Brief: The number of lines in the entries below holding the word "polymer" is all that is needed here.

--- Dataset records Enclosed Below ---

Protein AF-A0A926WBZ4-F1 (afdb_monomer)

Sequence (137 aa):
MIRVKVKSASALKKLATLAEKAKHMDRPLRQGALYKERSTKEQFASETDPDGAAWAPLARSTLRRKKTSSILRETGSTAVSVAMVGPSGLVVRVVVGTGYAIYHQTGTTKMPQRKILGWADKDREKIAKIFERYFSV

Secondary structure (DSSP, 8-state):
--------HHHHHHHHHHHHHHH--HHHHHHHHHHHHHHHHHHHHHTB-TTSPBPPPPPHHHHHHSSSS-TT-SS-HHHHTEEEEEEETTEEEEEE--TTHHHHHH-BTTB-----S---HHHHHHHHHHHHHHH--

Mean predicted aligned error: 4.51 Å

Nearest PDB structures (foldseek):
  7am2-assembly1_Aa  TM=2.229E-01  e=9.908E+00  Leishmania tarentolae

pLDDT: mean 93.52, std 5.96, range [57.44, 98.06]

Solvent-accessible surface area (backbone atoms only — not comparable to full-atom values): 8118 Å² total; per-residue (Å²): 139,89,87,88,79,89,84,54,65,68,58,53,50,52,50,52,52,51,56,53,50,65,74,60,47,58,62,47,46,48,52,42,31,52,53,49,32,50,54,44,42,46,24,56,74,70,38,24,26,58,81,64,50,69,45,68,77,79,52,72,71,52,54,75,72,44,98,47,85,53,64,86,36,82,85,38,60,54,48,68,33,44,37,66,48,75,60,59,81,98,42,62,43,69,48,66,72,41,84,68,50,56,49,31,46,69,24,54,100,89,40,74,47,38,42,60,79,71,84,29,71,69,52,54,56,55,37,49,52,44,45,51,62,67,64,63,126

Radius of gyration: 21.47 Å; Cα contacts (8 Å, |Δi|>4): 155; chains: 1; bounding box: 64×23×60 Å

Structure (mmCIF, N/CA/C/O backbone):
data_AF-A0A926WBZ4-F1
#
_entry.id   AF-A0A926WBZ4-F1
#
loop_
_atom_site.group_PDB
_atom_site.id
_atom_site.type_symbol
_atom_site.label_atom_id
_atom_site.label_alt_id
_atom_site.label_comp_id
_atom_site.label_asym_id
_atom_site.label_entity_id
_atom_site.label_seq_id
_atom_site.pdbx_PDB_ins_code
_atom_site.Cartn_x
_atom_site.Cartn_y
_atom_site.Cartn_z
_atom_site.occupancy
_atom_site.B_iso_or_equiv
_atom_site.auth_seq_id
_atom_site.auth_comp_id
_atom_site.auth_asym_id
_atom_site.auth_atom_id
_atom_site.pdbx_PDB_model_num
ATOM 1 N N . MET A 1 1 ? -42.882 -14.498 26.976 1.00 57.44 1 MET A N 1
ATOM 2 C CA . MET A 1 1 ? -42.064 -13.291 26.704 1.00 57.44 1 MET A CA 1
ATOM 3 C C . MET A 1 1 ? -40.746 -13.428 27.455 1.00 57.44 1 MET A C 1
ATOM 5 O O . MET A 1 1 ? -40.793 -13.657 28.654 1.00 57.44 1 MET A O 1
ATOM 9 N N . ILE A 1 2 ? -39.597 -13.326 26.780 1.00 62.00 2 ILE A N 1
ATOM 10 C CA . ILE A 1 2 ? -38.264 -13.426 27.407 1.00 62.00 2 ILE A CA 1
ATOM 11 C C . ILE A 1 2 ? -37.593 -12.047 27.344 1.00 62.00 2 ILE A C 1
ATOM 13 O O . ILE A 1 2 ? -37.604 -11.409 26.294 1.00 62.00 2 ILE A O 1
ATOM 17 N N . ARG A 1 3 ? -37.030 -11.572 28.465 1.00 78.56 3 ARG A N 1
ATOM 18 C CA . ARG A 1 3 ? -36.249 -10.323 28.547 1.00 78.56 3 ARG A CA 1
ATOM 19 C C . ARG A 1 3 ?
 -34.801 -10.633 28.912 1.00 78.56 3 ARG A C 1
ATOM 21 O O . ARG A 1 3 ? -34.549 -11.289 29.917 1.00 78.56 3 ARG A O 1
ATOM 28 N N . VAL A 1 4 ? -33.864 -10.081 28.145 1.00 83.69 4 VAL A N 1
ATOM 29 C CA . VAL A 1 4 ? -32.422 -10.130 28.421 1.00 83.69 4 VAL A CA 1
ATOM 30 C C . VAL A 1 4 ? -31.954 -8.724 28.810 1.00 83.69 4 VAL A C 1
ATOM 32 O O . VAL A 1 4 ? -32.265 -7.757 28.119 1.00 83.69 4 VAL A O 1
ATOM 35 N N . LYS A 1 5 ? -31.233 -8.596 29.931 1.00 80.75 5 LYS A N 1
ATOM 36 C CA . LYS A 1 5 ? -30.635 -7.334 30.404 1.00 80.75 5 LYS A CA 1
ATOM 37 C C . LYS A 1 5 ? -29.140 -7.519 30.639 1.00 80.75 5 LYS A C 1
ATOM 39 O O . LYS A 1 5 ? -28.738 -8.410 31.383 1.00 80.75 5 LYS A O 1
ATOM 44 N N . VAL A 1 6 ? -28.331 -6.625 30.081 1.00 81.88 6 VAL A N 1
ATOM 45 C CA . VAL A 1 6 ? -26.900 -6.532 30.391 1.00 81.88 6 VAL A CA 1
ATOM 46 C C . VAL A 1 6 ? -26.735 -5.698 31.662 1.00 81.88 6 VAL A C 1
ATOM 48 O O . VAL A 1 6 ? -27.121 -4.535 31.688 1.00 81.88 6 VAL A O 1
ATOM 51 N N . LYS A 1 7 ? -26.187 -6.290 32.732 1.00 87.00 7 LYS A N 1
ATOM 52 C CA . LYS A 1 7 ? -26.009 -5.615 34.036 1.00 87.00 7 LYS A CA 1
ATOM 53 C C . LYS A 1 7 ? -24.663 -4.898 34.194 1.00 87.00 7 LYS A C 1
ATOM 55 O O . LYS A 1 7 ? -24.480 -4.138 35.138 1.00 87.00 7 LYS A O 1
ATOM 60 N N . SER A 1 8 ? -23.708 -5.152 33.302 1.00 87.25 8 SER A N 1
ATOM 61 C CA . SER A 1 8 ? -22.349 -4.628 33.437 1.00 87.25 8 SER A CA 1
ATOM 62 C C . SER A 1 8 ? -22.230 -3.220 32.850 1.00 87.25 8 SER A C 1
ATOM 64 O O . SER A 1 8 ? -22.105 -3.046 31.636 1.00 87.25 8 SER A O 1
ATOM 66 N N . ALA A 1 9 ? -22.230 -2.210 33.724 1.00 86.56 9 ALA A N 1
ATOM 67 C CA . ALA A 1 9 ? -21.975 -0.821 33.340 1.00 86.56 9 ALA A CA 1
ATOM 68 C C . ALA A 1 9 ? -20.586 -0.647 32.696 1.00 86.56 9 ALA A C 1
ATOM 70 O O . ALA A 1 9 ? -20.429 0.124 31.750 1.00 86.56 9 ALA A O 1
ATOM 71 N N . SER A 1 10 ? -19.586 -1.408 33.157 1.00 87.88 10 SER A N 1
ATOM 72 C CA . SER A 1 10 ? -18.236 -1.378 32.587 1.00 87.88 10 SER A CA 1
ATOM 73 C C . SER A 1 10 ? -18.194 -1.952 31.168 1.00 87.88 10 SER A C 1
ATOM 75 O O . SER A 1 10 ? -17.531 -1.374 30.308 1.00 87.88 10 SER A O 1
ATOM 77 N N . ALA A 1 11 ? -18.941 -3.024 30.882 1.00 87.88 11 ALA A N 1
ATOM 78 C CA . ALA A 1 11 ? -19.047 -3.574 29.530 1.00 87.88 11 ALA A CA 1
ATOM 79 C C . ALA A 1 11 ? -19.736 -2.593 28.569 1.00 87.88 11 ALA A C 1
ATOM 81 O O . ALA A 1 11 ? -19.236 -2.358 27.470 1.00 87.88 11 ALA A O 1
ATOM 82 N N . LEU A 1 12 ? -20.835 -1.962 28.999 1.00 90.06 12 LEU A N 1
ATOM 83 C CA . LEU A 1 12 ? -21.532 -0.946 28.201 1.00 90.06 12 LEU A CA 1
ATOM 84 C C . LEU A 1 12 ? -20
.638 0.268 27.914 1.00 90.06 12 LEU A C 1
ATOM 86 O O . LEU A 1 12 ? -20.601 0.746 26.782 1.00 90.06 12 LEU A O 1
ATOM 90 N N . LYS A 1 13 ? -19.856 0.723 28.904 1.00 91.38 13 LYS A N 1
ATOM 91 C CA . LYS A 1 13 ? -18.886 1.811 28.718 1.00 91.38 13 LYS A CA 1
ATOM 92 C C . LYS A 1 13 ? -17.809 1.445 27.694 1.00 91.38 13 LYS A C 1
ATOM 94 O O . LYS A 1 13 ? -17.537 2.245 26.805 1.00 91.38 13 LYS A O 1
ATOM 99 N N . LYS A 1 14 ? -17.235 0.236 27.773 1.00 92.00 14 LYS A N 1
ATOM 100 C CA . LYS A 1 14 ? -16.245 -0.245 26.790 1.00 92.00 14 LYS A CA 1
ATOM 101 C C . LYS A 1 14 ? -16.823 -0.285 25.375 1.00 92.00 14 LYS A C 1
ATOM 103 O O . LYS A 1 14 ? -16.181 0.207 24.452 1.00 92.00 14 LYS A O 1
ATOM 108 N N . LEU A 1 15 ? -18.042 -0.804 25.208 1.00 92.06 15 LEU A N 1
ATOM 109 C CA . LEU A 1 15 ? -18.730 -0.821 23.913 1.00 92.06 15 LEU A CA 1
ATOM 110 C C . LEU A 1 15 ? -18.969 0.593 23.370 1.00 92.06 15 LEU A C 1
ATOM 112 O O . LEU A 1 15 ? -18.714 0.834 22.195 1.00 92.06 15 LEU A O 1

--- End of Enclosed Dataset records ---
--- Dataset records Enclosed Below ---

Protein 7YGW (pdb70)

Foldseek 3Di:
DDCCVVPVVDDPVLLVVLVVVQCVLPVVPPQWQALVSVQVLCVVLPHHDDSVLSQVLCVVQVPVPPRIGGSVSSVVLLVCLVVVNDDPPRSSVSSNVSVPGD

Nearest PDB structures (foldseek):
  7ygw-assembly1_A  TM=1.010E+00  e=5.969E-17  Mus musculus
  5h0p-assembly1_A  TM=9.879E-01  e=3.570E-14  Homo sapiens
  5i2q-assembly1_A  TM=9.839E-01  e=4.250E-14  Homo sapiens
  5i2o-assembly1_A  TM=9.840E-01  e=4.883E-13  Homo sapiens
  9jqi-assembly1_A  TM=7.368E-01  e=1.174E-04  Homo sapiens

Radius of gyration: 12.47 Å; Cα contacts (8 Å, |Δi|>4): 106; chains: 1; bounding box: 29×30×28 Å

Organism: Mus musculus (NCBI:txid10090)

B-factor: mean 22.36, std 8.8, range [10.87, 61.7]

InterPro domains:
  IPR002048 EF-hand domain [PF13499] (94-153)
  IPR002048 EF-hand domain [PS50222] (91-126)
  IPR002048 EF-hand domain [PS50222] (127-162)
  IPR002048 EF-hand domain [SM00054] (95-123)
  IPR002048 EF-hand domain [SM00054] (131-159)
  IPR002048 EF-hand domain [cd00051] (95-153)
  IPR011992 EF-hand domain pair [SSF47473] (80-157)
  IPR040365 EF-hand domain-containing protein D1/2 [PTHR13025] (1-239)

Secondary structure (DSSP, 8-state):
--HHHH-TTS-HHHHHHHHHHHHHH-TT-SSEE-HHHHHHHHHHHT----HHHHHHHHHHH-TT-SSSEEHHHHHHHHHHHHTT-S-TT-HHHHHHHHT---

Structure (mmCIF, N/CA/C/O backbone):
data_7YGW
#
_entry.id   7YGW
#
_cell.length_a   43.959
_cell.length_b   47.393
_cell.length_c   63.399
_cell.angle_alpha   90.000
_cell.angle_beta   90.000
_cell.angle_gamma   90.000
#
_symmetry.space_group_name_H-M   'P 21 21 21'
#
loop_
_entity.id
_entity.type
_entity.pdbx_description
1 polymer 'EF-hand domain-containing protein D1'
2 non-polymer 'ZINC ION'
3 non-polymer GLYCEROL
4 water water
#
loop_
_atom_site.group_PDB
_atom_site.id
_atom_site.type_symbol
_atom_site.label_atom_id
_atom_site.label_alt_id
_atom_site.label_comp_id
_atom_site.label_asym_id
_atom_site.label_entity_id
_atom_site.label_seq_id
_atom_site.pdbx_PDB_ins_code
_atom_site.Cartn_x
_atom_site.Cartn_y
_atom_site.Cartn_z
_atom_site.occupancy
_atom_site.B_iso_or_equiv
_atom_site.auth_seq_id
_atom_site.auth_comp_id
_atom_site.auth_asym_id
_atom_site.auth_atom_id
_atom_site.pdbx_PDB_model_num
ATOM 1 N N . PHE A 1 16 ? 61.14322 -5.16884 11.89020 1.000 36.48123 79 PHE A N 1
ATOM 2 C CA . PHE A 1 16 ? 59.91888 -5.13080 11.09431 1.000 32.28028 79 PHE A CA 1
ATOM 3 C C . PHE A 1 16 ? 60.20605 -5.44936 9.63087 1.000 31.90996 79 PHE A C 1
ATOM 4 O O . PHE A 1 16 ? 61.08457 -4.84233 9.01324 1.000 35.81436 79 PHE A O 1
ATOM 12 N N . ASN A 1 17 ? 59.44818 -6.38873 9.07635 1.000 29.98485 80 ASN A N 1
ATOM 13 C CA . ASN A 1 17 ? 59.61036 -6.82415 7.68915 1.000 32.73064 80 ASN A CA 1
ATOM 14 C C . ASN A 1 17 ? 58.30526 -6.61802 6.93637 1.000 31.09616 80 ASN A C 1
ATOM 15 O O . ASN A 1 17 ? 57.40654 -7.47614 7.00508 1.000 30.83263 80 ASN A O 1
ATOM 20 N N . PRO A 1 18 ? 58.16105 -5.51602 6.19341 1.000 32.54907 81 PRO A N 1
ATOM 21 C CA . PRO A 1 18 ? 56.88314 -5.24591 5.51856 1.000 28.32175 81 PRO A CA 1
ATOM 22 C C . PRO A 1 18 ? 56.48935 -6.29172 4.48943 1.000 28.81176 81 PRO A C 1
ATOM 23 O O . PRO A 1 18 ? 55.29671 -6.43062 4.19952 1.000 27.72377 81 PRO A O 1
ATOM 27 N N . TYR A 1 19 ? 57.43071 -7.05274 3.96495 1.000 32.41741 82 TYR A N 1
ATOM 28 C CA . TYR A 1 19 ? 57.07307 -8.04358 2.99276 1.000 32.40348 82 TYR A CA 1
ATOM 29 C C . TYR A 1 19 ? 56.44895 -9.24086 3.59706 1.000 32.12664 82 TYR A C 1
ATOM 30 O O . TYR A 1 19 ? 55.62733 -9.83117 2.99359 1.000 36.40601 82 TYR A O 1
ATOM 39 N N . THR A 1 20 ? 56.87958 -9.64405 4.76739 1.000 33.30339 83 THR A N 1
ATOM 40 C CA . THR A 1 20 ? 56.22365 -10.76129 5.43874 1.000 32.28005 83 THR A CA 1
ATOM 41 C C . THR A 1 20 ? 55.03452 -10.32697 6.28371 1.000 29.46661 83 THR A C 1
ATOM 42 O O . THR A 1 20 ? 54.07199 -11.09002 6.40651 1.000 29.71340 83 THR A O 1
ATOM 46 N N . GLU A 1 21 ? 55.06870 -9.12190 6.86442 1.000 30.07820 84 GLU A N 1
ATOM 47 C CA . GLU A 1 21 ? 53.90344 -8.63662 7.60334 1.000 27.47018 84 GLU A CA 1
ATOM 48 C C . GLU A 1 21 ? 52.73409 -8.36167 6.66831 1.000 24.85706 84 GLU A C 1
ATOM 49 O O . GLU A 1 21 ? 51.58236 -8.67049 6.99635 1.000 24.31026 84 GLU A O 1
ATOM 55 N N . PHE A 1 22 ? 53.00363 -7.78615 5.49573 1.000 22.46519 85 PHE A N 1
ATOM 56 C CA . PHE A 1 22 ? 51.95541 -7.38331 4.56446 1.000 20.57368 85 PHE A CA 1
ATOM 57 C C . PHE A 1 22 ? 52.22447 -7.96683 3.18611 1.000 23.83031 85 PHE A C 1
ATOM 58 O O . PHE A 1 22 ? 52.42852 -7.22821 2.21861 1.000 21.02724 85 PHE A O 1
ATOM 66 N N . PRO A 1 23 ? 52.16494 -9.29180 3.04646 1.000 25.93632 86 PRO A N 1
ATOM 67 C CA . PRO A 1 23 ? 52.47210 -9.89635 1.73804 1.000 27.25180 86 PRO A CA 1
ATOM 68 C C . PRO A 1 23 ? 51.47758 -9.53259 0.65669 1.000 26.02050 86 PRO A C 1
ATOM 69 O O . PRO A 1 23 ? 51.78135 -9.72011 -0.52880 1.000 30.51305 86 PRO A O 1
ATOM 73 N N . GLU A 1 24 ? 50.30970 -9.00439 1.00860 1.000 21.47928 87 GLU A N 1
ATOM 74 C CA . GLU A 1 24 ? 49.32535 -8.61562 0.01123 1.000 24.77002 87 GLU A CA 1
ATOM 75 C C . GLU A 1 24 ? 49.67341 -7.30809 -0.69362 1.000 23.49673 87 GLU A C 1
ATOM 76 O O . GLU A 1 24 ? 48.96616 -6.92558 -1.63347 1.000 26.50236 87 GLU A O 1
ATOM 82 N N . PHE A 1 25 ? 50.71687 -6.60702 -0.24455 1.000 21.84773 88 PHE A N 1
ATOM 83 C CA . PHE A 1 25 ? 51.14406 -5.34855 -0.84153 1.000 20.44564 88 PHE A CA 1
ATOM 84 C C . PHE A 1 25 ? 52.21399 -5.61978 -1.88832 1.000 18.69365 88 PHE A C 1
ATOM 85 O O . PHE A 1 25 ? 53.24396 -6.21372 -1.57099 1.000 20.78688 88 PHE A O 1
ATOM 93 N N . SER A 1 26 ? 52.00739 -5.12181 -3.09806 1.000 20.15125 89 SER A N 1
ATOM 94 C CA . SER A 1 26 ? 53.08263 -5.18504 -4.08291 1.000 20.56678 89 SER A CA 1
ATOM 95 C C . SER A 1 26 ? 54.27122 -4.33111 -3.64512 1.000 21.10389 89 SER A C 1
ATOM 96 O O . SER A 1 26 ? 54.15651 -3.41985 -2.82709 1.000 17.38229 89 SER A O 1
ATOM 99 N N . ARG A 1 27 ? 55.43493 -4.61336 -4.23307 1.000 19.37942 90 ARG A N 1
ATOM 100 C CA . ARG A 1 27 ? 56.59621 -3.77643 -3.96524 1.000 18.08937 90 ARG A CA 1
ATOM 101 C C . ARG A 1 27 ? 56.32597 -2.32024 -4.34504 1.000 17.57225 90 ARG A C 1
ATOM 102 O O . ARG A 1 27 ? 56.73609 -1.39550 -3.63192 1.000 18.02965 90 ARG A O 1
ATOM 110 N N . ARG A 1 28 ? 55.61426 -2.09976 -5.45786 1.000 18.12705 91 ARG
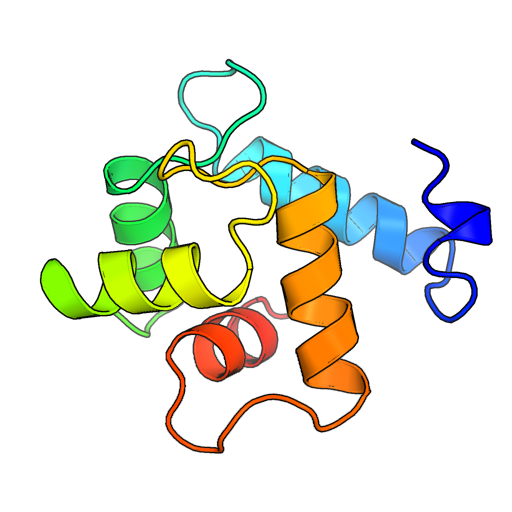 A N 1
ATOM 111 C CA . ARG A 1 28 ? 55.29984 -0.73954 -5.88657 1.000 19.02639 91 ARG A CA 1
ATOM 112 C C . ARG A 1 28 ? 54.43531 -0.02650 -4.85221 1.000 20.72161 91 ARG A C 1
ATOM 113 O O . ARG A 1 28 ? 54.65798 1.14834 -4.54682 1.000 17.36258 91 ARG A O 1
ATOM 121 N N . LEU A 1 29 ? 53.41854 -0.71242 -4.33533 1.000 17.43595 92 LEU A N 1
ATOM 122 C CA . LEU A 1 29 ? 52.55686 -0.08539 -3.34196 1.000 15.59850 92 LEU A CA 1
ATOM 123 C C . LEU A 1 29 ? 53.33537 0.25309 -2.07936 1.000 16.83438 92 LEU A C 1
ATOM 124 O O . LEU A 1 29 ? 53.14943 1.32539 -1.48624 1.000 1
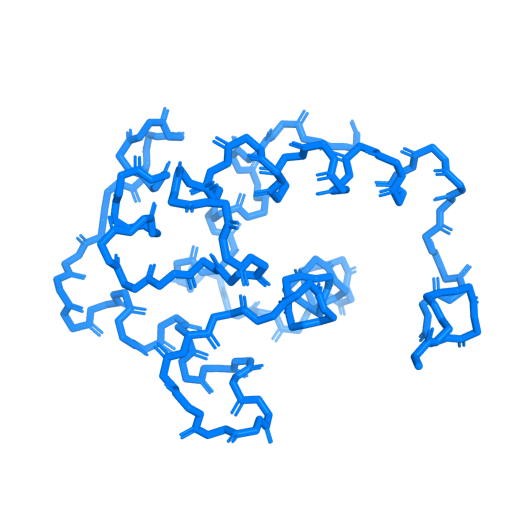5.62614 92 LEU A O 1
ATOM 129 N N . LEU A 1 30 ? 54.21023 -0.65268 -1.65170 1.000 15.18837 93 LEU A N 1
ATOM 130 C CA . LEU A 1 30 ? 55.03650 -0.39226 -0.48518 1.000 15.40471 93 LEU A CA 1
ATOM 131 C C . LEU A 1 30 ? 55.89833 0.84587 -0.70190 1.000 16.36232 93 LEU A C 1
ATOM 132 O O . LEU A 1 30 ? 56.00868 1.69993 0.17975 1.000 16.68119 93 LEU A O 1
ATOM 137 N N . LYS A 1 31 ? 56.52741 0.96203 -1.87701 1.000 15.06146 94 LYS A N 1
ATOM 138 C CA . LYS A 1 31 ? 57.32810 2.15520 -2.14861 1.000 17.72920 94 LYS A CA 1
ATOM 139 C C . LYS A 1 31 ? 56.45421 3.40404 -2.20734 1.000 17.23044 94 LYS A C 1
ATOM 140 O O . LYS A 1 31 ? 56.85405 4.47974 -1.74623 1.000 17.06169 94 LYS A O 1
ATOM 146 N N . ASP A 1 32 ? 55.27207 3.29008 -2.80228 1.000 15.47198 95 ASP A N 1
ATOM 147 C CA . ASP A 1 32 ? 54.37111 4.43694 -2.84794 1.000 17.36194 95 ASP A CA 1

--- End of Enclosed Dataset records ---

The answer: 3